Arturo Serna es otro de los cientos de casos que todos los que pasan por este lugar. Este abuelo de 77 años vive solo en una pieza del barrio Quiroga, en el sur de Bogotá, desde hace más de 30 por una decepción amorosa. Su esposa  lo dejó y se llevó a sus hijos y de paso a su vida, porque asegura que desde ese momento nuca volvió a ser el mismo.

"Eso pasó hace mucho rato y ella la verdad me dejó por otra persona y mis hijos se fueron con ella... no quise volver a preocuparme de mi pasado y no quise saber nada de ellos y me fui solo para una pieza y vivo acá cerca", cuenta.

Don Arturo dice que aunque no es feliz vive tranquilo y que este centro le ha ayudado a salir del encierro en el que estaba.

"Vivo solo pero me siento muy realizado, porque acá me orientan, me capacitan, me alimentan y nos ayudan también a reflexionar sobre nuestra vida y lo que hacemos todos los días (...) no vivo feliz pero sí tranquilo", precisó.

Expertos advierten que lo más preocupante es que en la mayoría de estos casos el común denominador es la ausencia de familias unidas, mientras advirtieron que la pobreza también juega un papel fundamental en esta situación.
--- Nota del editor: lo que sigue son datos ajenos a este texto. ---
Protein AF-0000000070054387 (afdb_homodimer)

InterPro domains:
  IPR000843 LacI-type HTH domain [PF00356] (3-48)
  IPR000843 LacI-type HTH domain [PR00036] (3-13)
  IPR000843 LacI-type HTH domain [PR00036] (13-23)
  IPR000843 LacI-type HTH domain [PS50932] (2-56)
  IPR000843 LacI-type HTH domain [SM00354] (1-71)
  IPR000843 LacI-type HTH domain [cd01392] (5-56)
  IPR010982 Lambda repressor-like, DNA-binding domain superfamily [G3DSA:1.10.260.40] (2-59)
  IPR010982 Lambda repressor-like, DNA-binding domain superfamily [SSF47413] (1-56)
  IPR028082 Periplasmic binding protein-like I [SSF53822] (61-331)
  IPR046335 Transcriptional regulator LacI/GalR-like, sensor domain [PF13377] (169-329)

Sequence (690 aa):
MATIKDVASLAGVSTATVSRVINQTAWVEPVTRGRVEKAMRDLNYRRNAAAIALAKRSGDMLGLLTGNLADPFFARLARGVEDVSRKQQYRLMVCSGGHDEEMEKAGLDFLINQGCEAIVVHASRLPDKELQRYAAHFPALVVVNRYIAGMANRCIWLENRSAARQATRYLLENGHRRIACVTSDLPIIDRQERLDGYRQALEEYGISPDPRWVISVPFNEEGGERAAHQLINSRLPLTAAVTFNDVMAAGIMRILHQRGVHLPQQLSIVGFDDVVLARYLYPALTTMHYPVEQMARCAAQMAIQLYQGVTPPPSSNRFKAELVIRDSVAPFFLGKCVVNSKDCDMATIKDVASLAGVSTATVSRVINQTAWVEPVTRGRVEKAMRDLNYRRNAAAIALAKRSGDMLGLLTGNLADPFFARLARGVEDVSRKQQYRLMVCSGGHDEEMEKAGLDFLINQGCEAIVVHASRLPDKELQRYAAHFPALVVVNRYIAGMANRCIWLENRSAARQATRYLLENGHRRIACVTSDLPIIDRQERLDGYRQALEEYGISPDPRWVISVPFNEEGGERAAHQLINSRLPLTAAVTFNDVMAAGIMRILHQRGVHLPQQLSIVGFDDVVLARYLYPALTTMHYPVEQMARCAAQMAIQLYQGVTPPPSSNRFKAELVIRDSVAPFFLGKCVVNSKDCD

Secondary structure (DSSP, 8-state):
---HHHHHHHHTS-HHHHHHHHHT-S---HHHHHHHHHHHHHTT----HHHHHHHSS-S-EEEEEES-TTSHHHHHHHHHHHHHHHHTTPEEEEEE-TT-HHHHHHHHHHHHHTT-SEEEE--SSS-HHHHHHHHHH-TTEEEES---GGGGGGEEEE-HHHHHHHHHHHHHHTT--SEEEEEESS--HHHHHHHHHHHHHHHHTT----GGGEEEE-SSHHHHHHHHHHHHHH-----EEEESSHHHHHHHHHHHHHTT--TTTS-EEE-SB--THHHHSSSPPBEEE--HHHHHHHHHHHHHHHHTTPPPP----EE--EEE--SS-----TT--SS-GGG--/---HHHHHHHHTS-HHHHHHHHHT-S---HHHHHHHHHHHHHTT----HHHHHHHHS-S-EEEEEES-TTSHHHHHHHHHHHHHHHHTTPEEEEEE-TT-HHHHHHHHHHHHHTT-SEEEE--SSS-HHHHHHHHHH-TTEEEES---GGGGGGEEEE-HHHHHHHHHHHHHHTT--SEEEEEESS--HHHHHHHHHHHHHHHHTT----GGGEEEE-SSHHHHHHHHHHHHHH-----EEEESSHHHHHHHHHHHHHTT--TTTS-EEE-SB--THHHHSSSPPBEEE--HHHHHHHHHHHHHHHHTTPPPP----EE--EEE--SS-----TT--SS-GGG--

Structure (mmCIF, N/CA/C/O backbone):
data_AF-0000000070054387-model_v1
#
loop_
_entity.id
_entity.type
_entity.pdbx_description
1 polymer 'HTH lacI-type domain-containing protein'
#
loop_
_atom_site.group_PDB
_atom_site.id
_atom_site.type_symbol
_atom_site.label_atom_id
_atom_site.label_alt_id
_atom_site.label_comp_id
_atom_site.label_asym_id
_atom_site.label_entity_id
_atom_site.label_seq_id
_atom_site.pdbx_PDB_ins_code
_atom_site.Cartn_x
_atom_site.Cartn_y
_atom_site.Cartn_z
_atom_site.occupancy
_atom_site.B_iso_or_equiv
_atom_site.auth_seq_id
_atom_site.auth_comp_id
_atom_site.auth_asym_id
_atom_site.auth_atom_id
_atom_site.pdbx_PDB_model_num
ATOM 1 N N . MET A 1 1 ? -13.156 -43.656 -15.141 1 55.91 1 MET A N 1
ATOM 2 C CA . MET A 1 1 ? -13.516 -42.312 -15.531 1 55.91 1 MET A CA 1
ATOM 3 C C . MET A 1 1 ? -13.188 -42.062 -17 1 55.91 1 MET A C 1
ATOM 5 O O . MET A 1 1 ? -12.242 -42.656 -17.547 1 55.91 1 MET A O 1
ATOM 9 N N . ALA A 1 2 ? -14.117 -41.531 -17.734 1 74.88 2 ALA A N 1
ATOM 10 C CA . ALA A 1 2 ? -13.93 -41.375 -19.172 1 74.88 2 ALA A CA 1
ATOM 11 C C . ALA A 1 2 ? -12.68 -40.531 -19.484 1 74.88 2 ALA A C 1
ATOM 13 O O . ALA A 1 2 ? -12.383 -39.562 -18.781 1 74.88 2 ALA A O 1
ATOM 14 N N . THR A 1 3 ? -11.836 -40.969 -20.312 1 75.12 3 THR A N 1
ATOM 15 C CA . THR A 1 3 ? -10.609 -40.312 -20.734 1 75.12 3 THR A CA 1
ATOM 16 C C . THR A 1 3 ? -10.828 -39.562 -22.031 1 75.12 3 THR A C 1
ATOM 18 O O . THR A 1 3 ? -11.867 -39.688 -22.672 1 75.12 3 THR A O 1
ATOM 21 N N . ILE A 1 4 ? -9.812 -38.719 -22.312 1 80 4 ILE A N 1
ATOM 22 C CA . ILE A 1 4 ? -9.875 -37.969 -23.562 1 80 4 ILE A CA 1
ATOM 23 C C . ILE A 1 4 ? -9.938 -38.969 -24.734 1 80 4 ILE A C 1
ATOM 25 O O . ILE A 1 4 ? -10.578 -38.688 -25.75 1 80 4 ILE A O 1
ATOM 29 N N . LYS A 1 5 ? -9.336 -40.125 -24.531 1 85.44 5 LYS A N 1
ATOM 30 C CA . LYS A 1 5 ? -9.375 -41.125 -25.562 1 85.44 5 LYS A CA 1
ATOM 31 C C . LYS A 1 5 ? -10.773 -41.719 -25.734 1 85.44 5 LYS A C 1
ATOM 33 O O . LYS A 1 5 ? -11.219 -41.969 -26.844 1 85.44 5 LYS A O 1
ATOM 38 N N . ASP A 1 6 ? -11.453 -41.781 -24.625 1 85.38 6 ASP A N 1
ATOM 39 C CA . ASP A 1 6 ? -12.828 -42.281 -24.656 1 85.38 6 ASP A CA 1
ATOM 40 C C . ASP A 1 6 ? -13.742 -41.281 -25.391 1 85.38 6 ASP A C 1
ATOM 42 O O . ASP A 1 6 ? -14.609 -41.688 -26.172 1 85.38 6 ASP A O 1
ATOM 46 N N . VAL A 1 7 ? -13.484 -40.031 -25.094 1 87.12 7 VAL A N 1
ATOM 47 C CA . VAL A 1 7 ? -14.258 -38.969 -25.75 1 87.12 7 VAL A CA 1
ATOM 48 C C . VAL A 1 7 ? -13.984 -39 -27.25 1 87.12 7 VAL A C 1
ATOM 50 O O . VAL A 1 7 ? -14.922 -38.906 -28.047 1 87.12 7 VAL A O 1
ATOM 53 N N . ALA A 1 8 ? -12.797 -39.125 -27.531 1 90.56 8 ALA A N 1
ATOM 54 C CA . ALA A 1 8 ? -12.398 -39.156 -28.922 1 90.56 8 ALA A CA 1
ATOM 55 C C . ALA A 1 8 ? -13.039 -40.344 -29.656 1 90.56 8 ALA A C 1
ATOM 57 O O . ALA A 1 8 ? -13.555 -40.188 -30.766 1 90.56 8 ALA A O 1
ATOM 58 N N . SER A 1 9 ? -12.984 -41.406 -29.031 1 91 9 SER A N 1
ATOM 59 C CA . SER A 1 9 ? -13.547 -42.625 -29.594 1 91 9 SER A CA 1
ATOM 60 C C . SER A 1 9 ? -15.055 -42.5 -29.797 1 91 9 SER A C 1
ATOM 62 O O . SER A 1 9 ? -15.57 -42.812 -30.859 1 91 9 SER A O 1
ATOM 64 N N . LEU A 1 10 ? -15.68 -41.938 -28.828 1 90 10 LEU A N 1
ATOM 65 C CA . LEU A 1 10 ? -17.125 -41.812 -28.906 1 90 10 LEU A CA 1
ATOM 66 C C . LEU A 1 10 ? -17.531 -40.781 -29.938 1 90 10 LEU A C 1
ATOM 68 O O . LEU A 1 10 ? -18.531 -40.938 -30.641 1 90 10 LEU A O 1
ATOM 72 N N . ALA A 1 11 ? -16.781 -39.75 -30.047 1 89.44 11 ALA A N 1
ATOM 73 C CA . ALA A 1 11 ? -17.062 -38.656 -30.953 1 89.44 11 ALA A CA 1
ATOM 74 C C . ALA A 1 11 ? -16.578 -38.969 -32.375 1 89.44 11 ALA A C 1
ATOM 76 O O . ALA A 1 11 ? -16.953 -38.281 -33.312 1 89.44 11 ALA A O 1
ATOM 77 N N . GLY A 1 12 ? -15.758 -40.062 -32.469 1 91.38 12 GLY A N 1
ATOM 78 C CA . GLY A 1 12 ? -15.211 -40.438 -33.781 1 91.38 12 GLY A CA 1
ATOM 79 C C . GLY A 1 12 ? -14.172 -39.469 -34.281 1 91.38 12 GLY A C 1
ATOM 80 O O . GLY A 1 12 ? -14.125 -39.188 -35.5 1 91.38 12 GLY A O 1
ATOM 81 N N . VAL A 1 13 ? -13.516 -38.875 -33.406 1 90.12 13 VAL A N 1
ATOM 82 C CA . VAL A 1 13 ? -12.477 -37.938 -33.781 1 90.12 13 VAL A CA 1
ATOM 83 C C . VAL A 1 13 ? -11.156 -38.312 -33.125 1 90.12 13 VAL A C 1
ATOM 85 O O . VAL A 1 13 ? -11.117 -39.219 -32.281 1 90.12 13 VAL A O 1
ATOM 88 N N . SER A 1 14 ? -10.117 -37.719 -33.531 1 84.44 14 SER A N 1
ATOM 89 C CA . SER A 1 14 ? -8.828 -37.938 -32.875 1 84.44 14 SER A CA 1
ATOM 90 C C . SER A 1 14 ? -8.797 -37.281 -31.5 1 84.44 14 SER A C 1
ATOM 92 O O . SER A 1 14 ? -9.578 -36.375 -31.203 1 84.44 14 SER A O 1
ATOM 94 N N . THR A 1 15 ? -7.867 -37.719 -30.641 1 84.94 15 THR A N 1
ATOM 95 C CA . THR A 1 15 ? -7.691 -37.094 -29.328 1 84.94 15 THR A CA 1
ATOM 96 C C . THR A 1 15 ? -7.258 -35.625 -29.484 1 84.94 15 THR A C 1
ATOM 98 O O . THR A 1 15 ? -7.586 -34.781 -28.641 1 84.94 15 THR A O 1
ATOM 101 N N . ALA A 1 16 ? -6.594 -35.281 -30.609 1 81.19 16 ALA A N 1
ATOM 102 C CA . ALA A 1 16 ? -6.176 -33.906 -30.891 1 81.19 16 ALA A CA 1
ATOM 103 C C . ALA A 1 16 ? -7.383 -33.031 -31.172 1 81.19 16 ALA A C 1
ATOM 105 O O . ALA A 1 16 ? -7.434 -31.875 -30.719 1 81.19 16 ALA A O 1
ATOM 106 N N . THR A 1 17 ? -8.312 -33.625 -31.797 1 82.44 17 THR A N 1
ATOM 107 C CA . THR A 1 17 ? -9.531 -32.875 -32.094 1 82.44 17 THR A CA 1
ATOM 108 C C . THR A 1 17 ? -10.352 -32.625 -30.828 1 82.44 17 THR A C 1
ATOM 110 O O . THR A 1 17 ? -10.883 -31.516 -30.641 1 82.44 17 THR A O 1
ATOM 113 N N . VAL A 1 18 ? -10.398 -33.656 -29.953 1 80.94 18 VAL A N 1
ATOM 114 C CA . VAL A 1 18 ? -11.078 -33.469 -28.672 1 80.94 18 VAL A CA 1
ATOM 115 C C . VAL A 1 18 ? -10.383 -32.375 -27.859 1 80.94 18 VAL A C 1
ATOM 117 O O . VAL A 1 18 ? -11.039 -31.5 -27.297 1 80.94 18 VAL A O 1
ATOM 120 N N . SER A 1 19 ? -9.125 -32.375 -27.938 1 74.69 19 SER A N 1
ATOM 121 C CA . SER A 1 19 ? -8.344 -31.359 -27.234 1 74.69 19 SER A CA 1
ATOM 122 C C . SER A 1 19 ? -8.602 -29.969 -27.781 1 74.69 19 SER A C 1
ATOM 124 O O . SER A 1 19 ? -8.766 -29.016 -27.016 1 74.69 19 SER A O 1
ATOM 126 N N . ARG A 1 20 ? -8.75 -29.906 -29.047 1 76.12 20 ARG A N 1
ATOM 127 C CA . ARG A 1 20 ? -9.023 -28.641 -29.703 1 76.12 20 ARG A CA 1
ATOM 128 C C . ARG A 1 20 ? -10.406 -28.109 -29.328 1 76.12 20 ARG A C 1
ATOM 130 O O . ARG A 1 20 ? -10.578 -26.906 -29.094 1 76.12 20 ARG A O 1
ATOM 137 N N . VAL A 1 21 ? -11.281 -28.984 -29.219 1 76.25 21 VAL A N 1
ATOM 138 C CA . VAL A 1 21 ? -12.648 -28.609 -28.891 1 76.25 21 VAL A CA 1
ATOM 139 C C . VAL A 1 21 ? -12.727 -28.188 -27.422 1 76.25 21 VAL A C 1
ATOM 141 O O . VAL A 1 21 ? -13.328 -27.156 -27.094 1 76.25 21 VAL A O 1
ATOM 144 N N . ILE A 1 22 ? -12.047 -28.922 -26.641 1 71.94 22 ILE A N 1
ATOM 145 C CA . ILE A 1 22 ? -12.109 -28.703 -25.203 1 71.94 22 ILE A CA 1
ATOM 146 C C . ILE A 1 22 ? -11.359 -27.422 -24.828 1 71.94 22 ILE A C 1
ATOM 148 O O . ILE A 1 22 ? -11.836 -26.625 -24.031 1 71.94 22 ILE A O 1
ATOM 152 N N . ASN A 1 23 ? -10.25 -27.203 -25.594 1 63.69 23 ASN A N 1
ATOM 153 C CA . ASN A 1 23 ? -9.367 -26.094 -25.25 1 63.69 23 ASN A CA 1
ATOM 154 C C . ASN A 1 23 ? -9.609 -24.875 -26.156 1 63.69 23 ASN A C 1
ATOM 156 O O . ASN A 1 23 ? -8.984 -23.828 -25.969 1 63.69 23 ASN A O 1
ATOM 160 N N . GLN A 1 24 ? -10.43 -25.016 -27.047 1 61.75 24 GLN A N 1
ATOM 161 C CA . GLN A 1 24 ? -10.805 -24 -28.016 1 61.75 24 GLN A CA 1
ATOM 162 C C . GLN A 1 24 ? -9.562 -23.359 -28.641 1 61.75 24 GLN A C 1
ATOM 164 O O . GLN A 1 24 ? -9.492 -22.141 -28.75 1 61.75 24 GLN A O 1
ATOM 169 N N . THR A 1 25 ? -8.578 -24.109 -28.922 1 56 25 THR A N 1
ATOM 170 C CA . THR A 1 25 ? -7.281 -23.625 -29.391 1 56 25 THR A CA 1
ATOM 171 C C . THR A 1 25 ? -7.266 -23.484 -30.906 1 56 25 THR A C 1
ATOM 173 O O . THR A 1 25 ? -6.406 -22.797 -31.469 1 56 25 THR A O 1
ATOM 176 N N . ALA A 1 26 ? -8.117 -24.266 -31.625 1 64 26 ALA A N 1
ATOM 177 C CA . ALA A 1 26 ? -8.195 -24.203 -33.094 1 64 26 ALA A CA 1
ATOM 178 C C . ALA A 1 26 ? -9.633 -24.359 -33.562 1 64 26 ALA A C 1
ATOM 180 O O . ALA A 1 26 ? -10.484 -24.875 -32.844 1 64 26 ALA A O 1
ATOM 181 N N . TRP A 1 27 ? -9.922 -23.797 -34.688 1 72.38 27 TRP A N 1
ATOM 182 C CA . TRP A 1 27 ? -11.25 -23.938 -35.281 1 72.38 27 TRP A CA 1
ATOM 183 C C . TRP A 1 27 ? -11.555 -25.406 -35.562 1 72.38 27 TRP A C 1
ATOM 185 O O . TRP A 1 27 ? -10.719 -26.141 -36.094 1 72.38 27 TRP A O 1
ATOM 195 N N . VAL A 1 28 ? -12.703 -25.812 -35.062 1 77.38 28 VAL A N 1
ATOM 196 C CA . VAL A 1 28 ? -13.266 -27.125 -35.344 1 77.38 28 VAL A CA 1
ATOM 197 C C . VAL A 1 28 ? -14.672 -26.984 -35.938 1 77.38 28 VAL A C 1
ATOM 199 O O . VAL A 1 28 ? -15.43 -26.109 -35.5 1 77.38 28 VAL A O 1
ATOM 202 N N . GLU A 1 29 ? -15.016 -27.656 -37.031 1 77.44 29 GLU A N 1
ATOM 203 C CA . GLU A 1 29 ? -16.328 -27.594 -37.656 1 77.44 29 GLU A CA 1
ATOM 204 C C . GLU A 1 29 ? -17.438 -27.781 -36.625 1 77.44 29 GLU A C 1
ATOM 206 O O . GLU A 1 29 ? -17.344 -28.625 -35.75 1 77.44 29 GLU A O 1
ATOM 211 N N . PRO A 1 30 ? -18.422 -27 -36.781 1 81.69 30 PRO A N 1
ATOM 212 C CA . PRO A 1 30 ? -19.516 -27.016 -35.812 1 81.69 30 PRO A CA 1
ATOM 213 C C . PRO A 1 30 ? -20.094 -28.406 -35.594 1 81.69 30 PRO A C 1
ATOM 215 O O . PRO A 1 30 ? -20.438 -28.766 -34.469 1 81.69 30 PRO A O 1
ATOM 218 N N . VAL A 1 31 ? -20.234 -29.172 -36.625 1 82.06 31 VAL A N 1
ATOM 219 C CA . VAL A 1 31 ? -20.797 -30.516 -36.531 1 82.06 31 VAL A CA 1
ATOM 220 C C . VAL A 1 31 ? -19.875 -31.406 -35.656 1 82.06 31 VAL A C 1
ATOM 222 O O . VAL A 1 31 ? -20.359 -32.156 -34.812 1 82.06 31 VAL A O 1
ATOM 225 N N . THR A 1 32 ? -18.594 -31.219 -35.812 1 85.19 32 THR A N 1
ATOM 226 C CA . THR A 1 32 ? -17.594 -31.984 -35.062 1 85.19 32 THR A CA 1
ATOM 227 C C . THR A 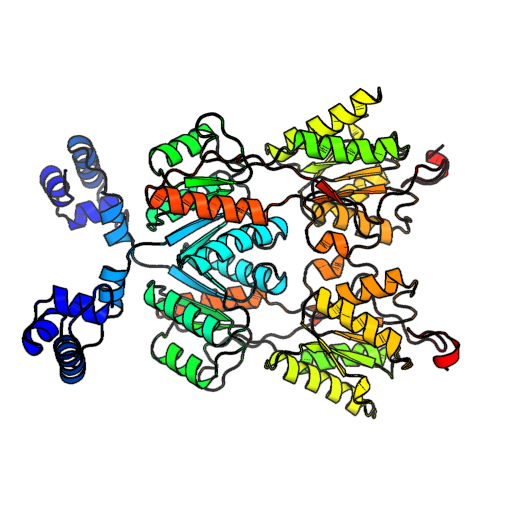1 32 ? -17.562 -31.531 -33.594 1 85.19 32 THR A C 1
ATOM 229 O O . THR A 1 32 ? -17.484 -32.375 -32.688 1 85.19 32 THR A O 1
ATOM 232 N N . ARG A 1 33 ? -17.562 -30.297 -33.375 1 83.31 33 ARG A N 1
ATOM 233 C CA . ARG A 1 33 ? -17.609 -29.75 -32.031 1 83.31 33 ARG A CA 1
ATOM 234 C C . ARG A 1 33 ? -18.812 -30.266 -31.266 1 83.31 33 ARG A C 1
ATOM 236 O O . ARG A 1 33 ? -18.703 -30.672 -30.094 1 83.31 33 ARG A O 1
ATOM 243 N N . GLY A 1 34 ? -19.875 -30.266 -31.922 1 84.81 34 GLY A N 1
ATOM 244 C CA . GLY A 1 34 ? -21.094 -30.797 -31.328 1 84.81 34 GLY A CA 1
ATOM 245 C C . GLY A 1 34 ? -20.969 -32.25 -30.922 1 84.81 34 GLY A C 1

"Hay que buscar que toda la sociedad tome conciencia hacia la persona mayor porque hemos venido encontrando que por dificultades familiares y por la ruptura de esos vínculos se han venido alejando de ellos y se pierde ese escenario", indicó el coordinador del proyecto, Marco Peña.

De acuerdo con una reciente encuesta del DANE,  278 mil personas en Bogotá se encuentran en condición de pobreza extrema y la capital del país es la segunda ciudad con los índices más altos, después del departamento del Atlántico.